Aerojet argued that the relator’s fraudulent inducement claims failed on the element of falsity because the company did not make any false statements to the government. Aerojet does not dispute that it was not in compliance with the relevant DFARS and NASA FARS requirements, but instead observed that it repeatedly disclosed that it was not in compliance with requirements to the government and even worked with the agencies to obtain a waiver of the requirements. Both the relator and the government argued those disclosures were inadequate and misleading and thus still false. For example, while a 2014 audit found that Aerojet was compliant with only 5 of 59 DFARS requirements, Aerojet provided a compliance matrix stating that it was compliant with 10 of 59 requirements. The company also purportedly failed to disclose certain breaches and leaks that the court noted might have been material to the government’s award decision.

Perhaps more troublesome as a matter of general applicability, the court also pointed to language in DFARS 252.204-7012 stating that contractors must meet an undefined requirement to have “adequate security” and that the listed control requirements represent only a “minimum” standard of compliance.

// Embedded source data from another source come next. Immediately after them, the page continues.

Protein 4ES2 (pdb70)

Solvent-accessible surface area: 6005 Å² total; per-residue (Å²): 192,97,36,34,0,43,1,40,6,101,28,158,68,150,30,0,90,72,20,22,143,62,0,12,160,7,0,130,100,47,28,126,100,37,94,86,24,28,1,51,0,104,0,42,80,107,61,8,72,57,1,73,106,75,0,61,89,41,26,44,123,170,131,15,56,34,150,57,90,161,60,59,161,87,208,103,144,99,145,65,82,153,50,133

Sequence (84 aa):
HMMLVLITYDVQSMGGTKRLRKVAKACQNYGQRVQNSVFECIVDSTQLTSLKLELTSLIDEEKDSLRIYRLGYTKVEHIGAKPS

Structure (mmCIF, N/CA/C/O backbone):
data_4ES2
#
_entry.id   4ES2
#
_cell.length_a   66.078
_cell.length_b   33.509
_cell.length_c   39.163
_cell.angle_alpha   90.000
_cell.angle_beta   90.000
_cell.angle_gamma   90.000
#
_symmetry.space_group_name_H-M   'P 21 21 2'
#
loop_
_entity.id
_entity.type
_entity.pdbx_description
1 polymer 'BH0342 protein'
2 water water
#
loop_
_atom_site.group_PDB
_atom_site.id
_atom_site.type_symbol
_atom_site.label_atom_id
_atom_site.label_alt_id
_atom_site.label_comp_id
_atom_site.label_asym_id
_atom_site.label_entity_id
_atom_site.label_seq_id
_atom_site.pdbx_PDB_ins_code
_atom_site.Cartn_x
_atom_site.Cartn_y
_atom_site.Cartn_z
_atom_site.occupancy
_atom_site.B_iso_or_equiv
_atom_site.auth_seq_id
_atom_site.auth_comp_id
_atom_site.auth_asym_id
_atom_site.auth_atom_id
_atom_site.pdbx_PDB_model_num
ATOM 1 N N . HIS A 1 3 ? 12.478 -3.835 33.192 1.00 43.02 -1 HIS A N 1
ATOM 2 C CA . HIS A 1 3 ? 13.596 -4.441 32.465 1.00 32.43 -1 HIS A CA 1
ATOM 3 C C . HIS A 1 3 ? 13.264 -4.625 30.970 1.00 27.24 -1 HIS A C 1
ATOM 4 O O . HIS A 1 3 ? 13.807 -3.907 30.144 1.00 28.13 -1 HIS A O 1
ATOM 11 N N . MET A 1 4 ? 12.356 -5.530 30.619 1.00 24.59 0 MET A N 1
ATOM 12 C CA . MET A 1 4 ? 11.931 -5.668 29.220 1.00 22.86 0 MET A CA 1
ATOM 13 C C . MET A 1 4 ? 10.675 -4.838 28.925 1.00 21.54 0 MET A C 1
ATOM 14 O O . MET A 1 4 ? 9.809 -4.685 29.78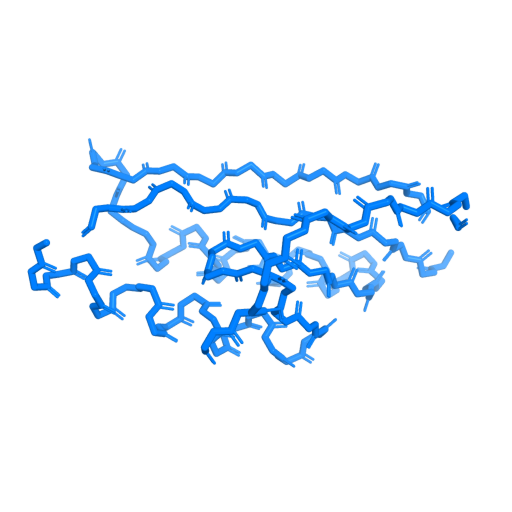6 1.00 31.43 0 MET A O 1
ATOM 19 N N . MET A 1 5 ? 10.571 -4.333 27.700 1.00 14.55 1 MET A N 1
ATOM 20 C CA . MET A 1 5 ? 9.437 -3.527 27.232 1.00 17.78 1 MET A CA 1
ATOM 21 C C . MET A 1 5 ? 8.827 -4.143 25.979 1.00 16.30 1 MET A C 1
ATOM 22 O O . MET A 1 5 ? 9.554 -4.599 25.104 1.00 17.66 1 MET A O 1
ATOM 27 N N . LEU A 1 6 ? 7.503 -4.148 25.872 1.00 16.35 2 LEU A N 1
ATOM 28 C CA . LEU A 1 6 ? 6.866 -4.418 24.582 1.00 14.68 2 LEU A CA 1
ATOM 29 C C . LEU A 1 6 ? 6.734 -3.113 23.806 1.00 13.53 2 LEU A C 1
ATOM 30 O O . LEU A 1 6 ? 6.226 -2.114 24.319 1.00 15.77 2 LEU A O 1
ATOM 35 N N . VAL A 1 7 ? 7.185 -3.143 22.561 1.00 12.71 3 VAL A N 1
ATOM 36 C CA . VAL A 1 7 ? 7.154 -1.987 21.692 1.00 13.67 3 VAL A CA 1
ATOM 37 C C . VAL A 1 7 ? 6.441 -2.361 20.392 1.00 12.53 3 VAL A C 1
ATOM 38 O O . VAL A 1 7 ? 6.725 -3.394 19.763 1.00 15.00 3 VAL A O 1
ATOM 51 N N . LEU A 1 8 ? 5.518 -1.499 19.997 1.00 11.43 4 LEU A N 1
ATOM 52 C CA . LEU A 1 8 ? 4.800 -1.634 18.732 1.00 12.85 4 LEU A CA 1
ATOM 53 C C . LEU A 1 8 ? 5.331 -0.613 17.729 1.00 11.68 4 LEU A C 1
ATOM 54 O O . LEU A 1 8 ? 5.430 0.581 18.027 1.00 12.91 4 LEU A O 1
ATOM 70 N N . ILE A 1 9 ? 5.690 -1.086 16.542 1.00 12.09 5 ILE A N 1
ATOM 71 C CA . ILE A 1 9 ? 6.231 -0.225 15.498 1.00 13.20 5 ILE A CA 1
ATOM 72 C C . ILE A 1 9 ? 5.308 -0.284 14.289 1.00 11.10 5 ILE A C 1
ATOM 73 O O . ILE A 1 9 ? 5.044 -1.362 13.738 1.00 12.27 5 ILE A O 1
ATOM 89 N N . THR A 1 10 ? 4.764 0.868 13.923 1.00 11.21 6 THR A N 1
ATOM 90 C CA . THR A 1 10 ? 3.851 0.972 12.788 1.00 10.96 6 THR A CA 1
ATOM 91 C C . THR A 1 10 ? 4.524 1.798 11.680 1.00 11.92 6 THR A C 1
ATOM 92 O O . THR A 1 10 ? 4.906 2.958 11.877 1.00 11.81 6 THR A O 1
ATOM 103 N N . TYR A 1 11 ? 4.701 1.176 10.520 1.00 11.27 7 TYR A N 1
ATOM 104 C CA . TYR A 1 11 ? 5.448 1.770 9.406 1.00 11.04 7 TYR A CA 1
ATOM 105 C C . TYR A 1 11 ? 4.501 2.094 8.246 1.00 12.46 7 TYR A C 1
ATOM 106 O O . TYR A 1 11 ? 3.876 1.199 7.670 1.00 15.03 7 TYR A O 1
ATOM 124 N N . ASP A 1 12 ? 4.368 3.386 7.957 1.00 13.32 8 ASP A N 1
ATOM 125 C CA . ASP A 1 12 ? 3.527 3.877 6.873 1.00 13.03 8 ASP A CA 1
ATOM 126 C C . ASP A 1 12 ? 4.446 4.130 5.675 1.00 15.84 8 ASP A C 1
ATOM 127 O O . ASP A 1 12 ? 5.166 5.124 5.617 1.00 16.54 8 ASP A O 1
ATOM 132 N N . VAL A 1 13 ? 4.417 3.202 4.730 1.00 17.81 9 VAL A N 1
ATOM 133 C CA . VAL A 1 13 ? 5.271 3.220 3.554 1.00 19.20 9 VAL A CA 1
ATOM 134 C C . VAL A 1 13 ? 4.413 2.848 2.331 1.00 31.90 9 VAL A C 1
ATOM 135 O O . VAL A 1 13 ? 3.537 1.990 2.425 1.00 31.37 9 VAL A O 1
ATOM 139 N N . GLN A 1 14 ? 4.671 3.461 1.178 1.00 33.47 10 GLN A N 1
ATOM 140 C CA . GLN A 1 14 ? 3.945 3.089 -0.037 1.00 36.53 10 GLN A CA 1
ATOM 141 C C . GLN A 1 14 ? 4.580 1.884 -0.737 1.00 38.07 10 GLN A C 1
ATOM 142 O O . GLN A 1 14 ? 5.638 2.004 -1.361 1.00 39.18 10 GLN A O 1
ATOM 148 N N . SER A 1 17 ? 5.575 1.849 -4.566 1.00 44.92 13 SER A N 1
ATOM 149 C CA . SER A 1 17 ? 6.807 2.287 -5.213 1.00 44.29 13 SER A CA 1
ATOM 150 C C . SER A 1 17 ? 7.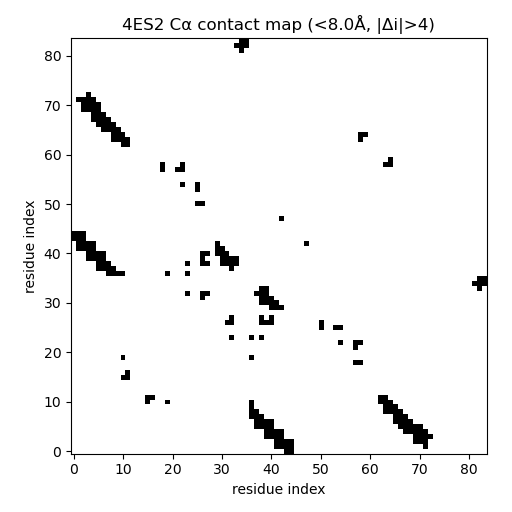960 1.323 -4.982 1.00 41.93 13 SER A C 1
ATOM 151 O O . SER A 1 17 ? 7.934 0.499 -4.075 1.00 44.07 13 SER A O 1
ATOM 154 N N . MET A 1 18 ? 8.975 1.437 -5.823 1.00 42.59 14 MET A N 1
ATOM 155 C CA . MET A 1 18 ? 10.112 0.542 -5.745 1.00 39.98 14 MET A CA 1
ATOM 156 C C . MET A 1 18 ? 10.939 0.800 -4.497 1.00 35.70 14 MET A C 1
ATOM 157 O O . MET A 1 18 ? 11.291 -0.126 -3.781 1.00 37.16 14 MET A O 1
ATOM 162 N N . GLY A 1 19 ? 11.240 2.062 -4.237 1.00 34.14 15 GLY A N 1
ATOM 163 C CA . GLY A 1 19 ? 11.989 2.406 -3.049 1.00 25.64 15 GLY A CA 1
ATOM 164 C C . GLY A 1 19 ? 11.252 1.951 -1.806 1.00 23.48 15 GLY A C 1
ATOM 165 O O . GLY A 1 19 ? 11.852 1.427 -0.878 1.00 21.90 15 GLY A O 1
ATOM 166 N N . GLY A 1 20 ? 9.942 2.160 -1.793 1.00 24.29 16 GLY A N 1
ATOM 167 C CA . GLY A 1 20 ? 9.123 1.793 -0.655 1.00 20.86 16 GLY A CA 1
ATOM 168 C C . GLY A 1 20 ? 9.212 0.317 -0.340 1.00 19.31 16 GLY A C 1
ATOM 169 O O . GLY A 1 20 ? 9.406 -0.070 0.799 1.00 18.97 16 GLY A O 1
ATOM 170 N N . THR A 1 21 ? 9.075 -0.508 -1.368 1.00 23.37 17 THR A N 1
ATOM 171 C CA . THR A 1 21 ? 9.190 -1.956 -1.201 1.00 22.06 17 THR A CA 1
ATOM 172 C C . THR A 1 21 ? 10.569 -2.333 -0.630 1.00 18.78 17 THR A C 1
ATOM 173 O O . THR A 1 21 ? 10.687 -3.194 0.245 1.00 20.12 17 THR A O 1
ATOM 184 N N . LYS A 1 22 ? 11.613 -1.674 -1.113 1.00 21.56 18 LYS A N 1
ATOM 185 C CA . LYS A 1 22 ? 12.956 -1.947 -0.618 1.00 21.59 18 LYS A CA 1
ATOM 186 C C . LYS A 1 22 ? 13.108 -1.537 0.848 1.00 17.36 18 LYS A C 1
ATOM 187 O O . LYS A 1 22 ? 13.676 -2.265 1.656 1.00 18.88 18 LYS A O 1
ATOM 193 N N . ARG A 1 23 ? 12.586 -0.373 1.197 1.00 16.22 19 ARG A N 1
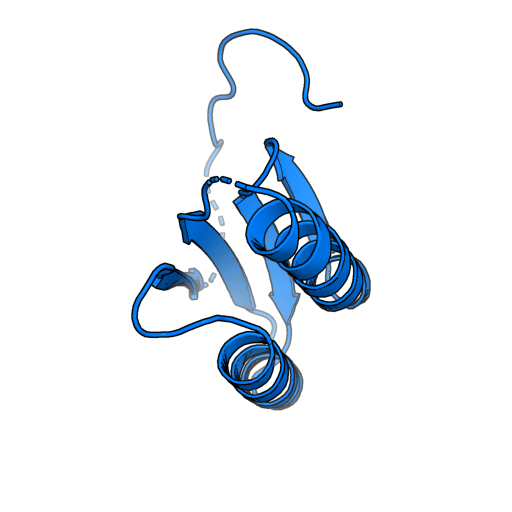ATOM 194 C CA . ARG A 1 23 ? 12.707 0.104 2.565 1.00 16.18 19 ARG A CA 1
ATOM 195 C C . ARG A 1 23 ? 11.911 -0.793 3.522 1.00 15.38 19 ARG A C 1
ATOM 196 O O . ARG A 1 23 ? 12.361 -1.076 4.628 1.00 15.70 19 ARG A O 1
ATOM 217 N N . LEU A 1 24 ? 10.729 -1.244 3.102 1.00 15.17 20 LEU A N 1
ATOM 218 C CA . LEU A 1 24 ? 9.948 -2.158 3.942 1.00 16.11 20 LEU A CA 1
ATOM 219 C C . LEU A 1 24 ? 10.719 -3.449 4.222 1.00 15.32 20 LEU A C 1
ATOM 220 O O . LEU A 1 24 ? 10.724 -3.948 5.347 1.00 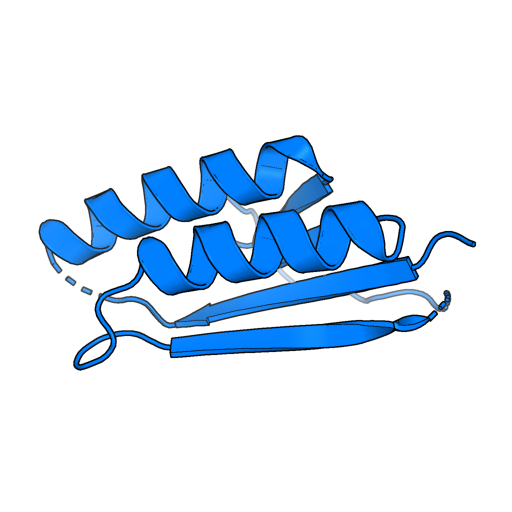15.29 20 LEU A O 1
ATOM 236 N N . ARG A 1 25 ? 11.396 -3.986 3.215 1.00 15.70 21 ARG A N 1
ATOM 237 C CA . ARG A 1 25 ? 12.175 -5.201 3.429 1.00 16.49 21 ARG A CA 1
ATOM 238 C C . ARG A 1 25 ? 13.242 -4.972 4.511 1.00 14.60 21 ARG A C 1
ATOM 239 O O . ARG A 1 25 ? 13.452 -5.804 5.387 1.00 15.67 21 ARG A O 1
ATOM 247 N N . LYS A 1 26 ? 13.921 -3.832 4.436 1.00 15.11 22 LYS A N 1
ATOM 248 C CA . LYS A 1 26 ? 14.973 -3.502 5.397 1.00 16.08 22 LYS A CA 1
ATOM 249 C C . LYS A 1 26 ? 14.431 -3.241 6.797 1.00 13.24 22 LYS A C 1
ATOM 250 O O . LYS A 1 26 ? 15.007 -3.687 7.779 1.00 13.80 22 LYS A O 1
ATOM 269 N N . VAL A 1 27 ? 13.332 -2.502 6.896 1.00 13.37 23 VAL 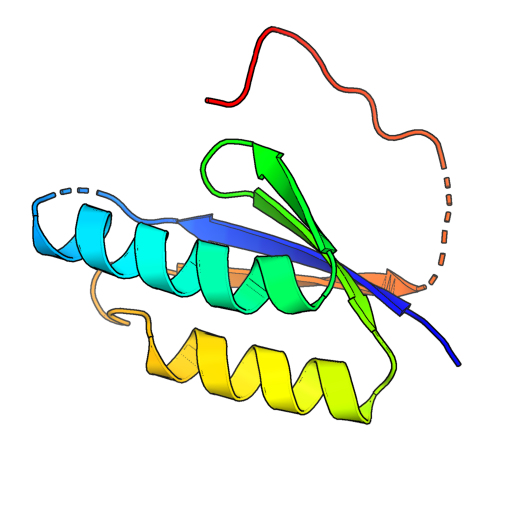A N 1
ATOM 270 C CA . VAL A 1 27 ? 12.700 -2.273 8.186 1.00 12.88 23 VAL A CA 1
ATOM 271 C C . VAL A 1 27 ? 12.236 -3.591 8.811 1.00 13.11 23 VAL A C 1
ATOM 272 O O . VAL A 1 27 ? 12.403 -3.797 10.015 1.00 12.42 23 VAL A O 1
ATOM 285 N N . ALA A 1 28 ? 11.659 -4.476 8.005 1.00 13.59 24 ALA A N 1
ATOM 286 C CA . ALA A 1 28 ? 11.177 -5.760 8.512 1.00 14.37 24 ALA A CA 1
ATOM 287 C C . ALA A 1 28 ? 12.356 -6.587 9.054 1.00 12.80 24 ALA A C 1
ATOM 288 O O . ALA A 1 28 ? 12.264 -7.157 10.134 1.00 14.25 24 ALA A O 1
ATOM 295 N N . LYS A 1 29 ? 13.475 -6.601 8.338 1.00 13.48 25 LYS A N 1
ATOM 296 C CA . LYS A 1 29 ? 14.664 -7.318 8.802 1.00 14.77 25 LYS A CA 1
ATOM 297 C C . LYS A 1 29 ? 15.188 -6.742 10.127 1.00 14.39 25 LYS A C 1
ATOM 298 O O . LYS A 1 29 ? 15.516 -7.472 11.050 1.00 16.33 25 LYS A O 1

According to the court, the fact that an audit firm identified several high, moderate, and low risk deficiencies in Aerojet’s systems and was able to penetrate the company’s network within four hours might lead a reasonable trier of fact to find that Aerojet did not meet the “adequate security” requirement.

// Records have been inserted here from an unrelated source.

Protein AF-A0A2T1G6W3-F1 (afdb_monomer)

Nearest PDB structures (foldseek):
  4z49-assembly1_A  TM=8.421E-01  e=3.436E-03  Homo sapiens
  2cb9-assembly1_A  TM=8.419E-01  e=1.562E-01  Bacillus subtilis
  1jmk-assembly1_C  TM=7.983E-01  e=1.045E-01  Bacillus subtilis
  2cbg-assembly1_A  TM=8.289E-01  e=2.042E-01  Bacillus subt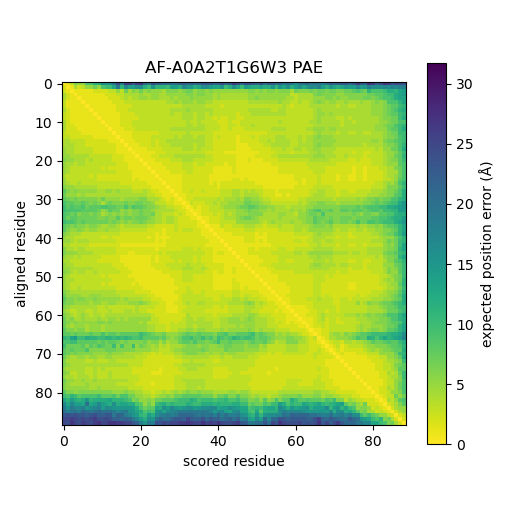ilis
  8w2d-assembly2_B  TM=5.498E-01  e=6.377E-01  Paraburkholderia acidicola

Foldseek 3Di:
DDPVVVVVVCVVPDDAAADADEDEAEAEPDDDPVCVVPQQSPCVVRYNHHYHYHYAYDDPVPCCDPPNVVRVVVVVVVVVVVVVVVVVD

InterPro domains:
  IPR029058 Alpha/Beta hydrolase fold [G3DSA:3.40.50.1820] (2-84)
  IPR029058 Alpha/Beta hydrolase fold [SSF53474] (4-80)

Structure (mmCIF, N/CA/C/O backbone):
data_AF-A0A2T1G6W3-F1
#
_entry.id   AF-A0A2T1G6W3-F1
#
loop_
_atom_site.group_PDB
_atom_site.id
_atom_site.type_symbol
_atom_site.label_atom_id
_atom_site.label_alt_id
_atom_site.label_comp_id
_atom_site.label_asym_id
_atom_site.label_entity_id
_atom_site.label_seq_id
_atom_site.pdbx_PDB_ins_code
_atom_site.Cartn_x
_atom_site.Cartn_y
_atom_site.Cartn_z
_atom_site.occupancy
_atom_site.B_iso_or_equiv
_atom_site.auth_seq_id
_atom_site.auth_comp_id
_atom_site.auth_asym_id
_atom_site.auth_atom_id
_atom_site.pdbx_PDB_model_num
ATOM 1 N N . LEU A 1 1 ? -5.551 -23.746 -17.389 1.00 66.00 1 LEU A N 1
ATOM 2 C CA . LEU A 1 1 ? -5.546 -22.269 -17.305 1.00 66.00 1 LEU A CA 1
ATOM 3 C C . LEU A 1 1 ? -4.136 -21.824 -16.959 1.00 66.00 1 LEU A C 1
ATOM 5 O O . LEU A 1 1 ? -3.506 -22.485 -16.139 1.00 66.00 1 LEU A O 1
ATOM 9 N N . ASN A 1 2 ? -3.627 -20.786 -17.619 1.00 93.50 2 ASN A N 1
ATOM 10 C CA . ASN A 1 2 ? -2.352 -20.164 -17.263 1.00 93.50 2 ASN A CA 1
ATOM 11 C C . ASN A 1 2 ? -2.510 -19.454 -15.903 1.00 93.50 2 ASN A C 1
ATOM 13 O O . ASN A 1 2 ? -3.562 -18.878 -15.634 1.00 93.50 2 ASN A O 1
ATOM 17 N N . ILE A 1 3 ? -1.489 -19.508 -15.043 1.00 95.31 3 ILE A N 1
ATOM 18 C CA . ILE A 1 3 ? -1.501 -18.873 -13.712 1.00 95.31 3 ILE A CA 1
ATOM 19 C C . ILE A 1 3 ? -1.770 -17.366 -13.827 1.00 95.31 3 ILE A C 1
ATOM 21 O O . ILE A 1 3 ? -2.517 -16.817 -13.021 1.00 95.31 3 ILE A O 1
ATOM 25 N N . ILE A 1 4 ? -1.208 -16.714 -14.849 1.00 95.50 4 ILE A N 1
ATOM 26 C CA . ILE A 1 4 ? -1.404 -15.278 -15.081 1.00 95.50 4 ILE A CA 1
ATOM 27 C C . ILE A 1 4 ? -2.881 -14.978 -15.368 1.00 95.50 4 ILE A C 1
ATOM 29 O O . ILE A 1 4 ? -3.453 -14.091 -14.741 1.00 95.50 4 ILE A O 1
ATOM 33 N N . ASP A 1 5 ? -3.518 -15.769 -16.236 1.00 96.06 5 ASP A N 1
ATOM 34 C CA . ASP A 1 5 ? -4.935 -15.597 -16.583 1.00 96.06 5 ASP A CA 1
ATOM 35 C C . ASP A 1 5 ? -5.842 -15.813 -15.363 1.00 96.06 5 ASP A C 1
ATOM 37 O O . ASP A 1 5 ? -6.810 -15.079 -15.163 1.00 96.06 5 ASP A O 1
ATOM 41 N N . CYS A 1 6 ? -5.516 -16.792 -14.511 1.00 97.00 6 CYS A N 1
ATOM 42 C CA . CYS A 1 6 ? -6.243 -17.026 -13.263 1.00 97.00 6 CYS A CA 1
ATOM 43 C C . CYS A 1 6 ? -6.151 -15.829 -12.309 1.00 97.00 6 CYS A C 1
ATOM 45 O O . CYS A 1 6 ? -7.166 -15.436 -11.736 1.00 97.00 6 CYS A O 1
ATOM 47 N N . ASN A 1 7 ? -4.958 -15.251 -12.142 1.00 96.56 7 ASN A N 1
ATOM 48 C CA . ASN A 1 7 ? -4.756 -14.101 -11.262 1.00 96.56 7 ASN A CA 1
ATOM 49 C C . ASN A 1 7 ? -5.508 -12.871 -11.777 1.00 96.56 7 ASN A C 1
ATOM 51 O O . ASN A 1 7 ? -6.201 -12.222 -10.997 1.00 96.56 7 ASN A O 1
ATOM 55 N N . LEU A 1 8 ? -5.450 -12.611 -13.088 1.00 96.31 8 LEU A N 1
ATOM 56 C CA . LEU A 1 8 ? -6.199 -11.520 -13.713 1.00 96.31 8 LEU A CA 1
ATOM 57 C C . LEU A 1 8 ? -7.711 -11.704 -13.530 1.00 96.31 8 LEU A C 1
ATOM 59 O O . LEU A 1 8 ? -8.426 -10.771 -13.172 1.00 96.31 8 LEU A O 1
ATOM 63 N N . GLN A 1 9 ? -8.216 -12.922 -13.730 1.00 97.31 9 GL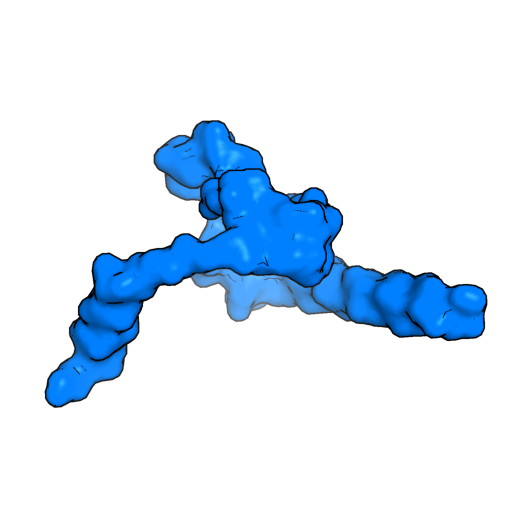N A N 1
ATOM 64 C CA . GLN A 1 9 ? -9.637 -13.203 -13.541 1.00 97.31 9 GLN A CA 1
ATOM 65 C C . GLN A 1 9 ? -10.068 -13.036 -12.077 1.00 97.31 9 GLN A C 1
ATOM 67 O O . GLN A 1 9 ? -11.172 -12.551 -11.817 1.00 97.31 9 GLN A O 1
ATOM 72 N N . ALA A 1 10 ? -9.222 -13.439 -11.127 1.00 97.06 10 ALA A N 1
ATOM 73 C CA . ALA A 1 10 ? -9.476 -13.259 -9.703 1.00 97.06 10 ALA A CA 1
ATOM 74 C C . ALA A 1 10 ? -9.501 -11.773 -9.321 1.00 97.06 10 ALA A C 1
ATOM 76 O O . ALA A 1 10 ? -10.422 -11.355 -8.624 1.00 97.06 10 ALA A O 1
ATOM 77 N N . GLU A 1 11 ? -8.555 -10.979 -9.825 1.00 95.62 11 GLU A N 1
ATOM 78 C CA . GLU A 1 11 ? -8.502 -9.527 -9.630 1.00 95.62 11 GLU A CA 1
ATOM 79 C C . GLU A 1 11 ? -9.782 -8.843 -10.133 1.00 95.62 11 GLU A C 1
ATOM 81 O O . GLU A 1 11 ? -10.441 -8.134 -9.375 1.00 95.62 11 GLU A O 1
ATOM 86 N N . LEU A 1 12 ? -10.207 -9.136 -11.368 1.00 96.38 12 LEU A N 1
ATOM 87 C CA . LEU A 1 12 ? -11.420 -8.556 -11.964 1.00 96.38 12 LEU A CA 1
ATOM 88 C C . LEU A 1 12 ? -12.703 -8.910 -11.195 1.00 96.38 12 LEU A C 1
ATOM 90 O O . LEU A 1 12 ? -13.647 -8.112 -11.134 1.00 96.38 12 LEU A O 1
ATOM 94 N N . ASN A 1 13 ? -12.753 -10.112 -10.618 1.00 97.81 13 ASN A N 1
ATOM 95 C CA . ASN A 1 13 ? -13.915 -10.610 -9.885 1.00 97.81 13 ASN A CA 1
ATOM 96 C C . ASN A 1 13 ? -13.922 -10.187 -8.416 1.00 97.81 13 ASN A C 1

Departing from the D.C. Circuit’s recent decision in United States ex rel. Adams v. Dell Computer Corp. (discussed in our blog post), the court also rejected Aerojet’s arguments that the cybersecurity requirements were not material. The company pointed to the Supreme Court’s holding in Escobar that “if the Government regularly pays a particular type of claim in full despite actual knowledge that certain requirements were violated, and has signaled no change in position, that is strong evidence that the requirements are not material,” and cited to several instances in which the government awarded contracts to other contractors not in compliance with the relevant cybersecurity regulation. Siding with the government, the court rejected those arguments, finding that Aerojet failed to provide sufficient information about those instances, including the level of the noncompliance at issue in those awards.

Finally, the court denied the cross-motions for summary judgment as to the amount of damages. The relator argued that damages amounted to a multiple of the entire value of the contracts at issue, or $19 billion, while Aerojet argued that the government suffered no damages at all because it received the rockets included in the contract. Seemingly sympathetic to the government’s argument that it “did not just contract for rocket engines, but also contracted with [Aerojet] to store the government’s technical data on a computer system that met certain cybersecurity requirements,” the court found that neither theory of damages was correct as a matter of law: “In essence, relator would have the court find as a matter of law that what the government received under the contracts had no economic value whatsoever, whereas defendants would have the court find that the government received the full economic value of goods and services [that Aerojet] was contracted to provide. Neither of these propositions is supported by the record before the court at this time. The amount of statutory or actual damages, if any, to which relator would be entitled is for the trier of fact to determine and cannot be adjudicated on summary judgment.”

The Aerojet litigation highlights the increasing False Claims Act risk that federal contractors face related to cybersecurity concerns. The government has demonstrated its intent to aggressively pursue claims under the Civil Cyber-Fraud Initiative, and contractors must heed the government’s warnings about maintaining a strong cybersecurity program in order to avoid becoming the next target.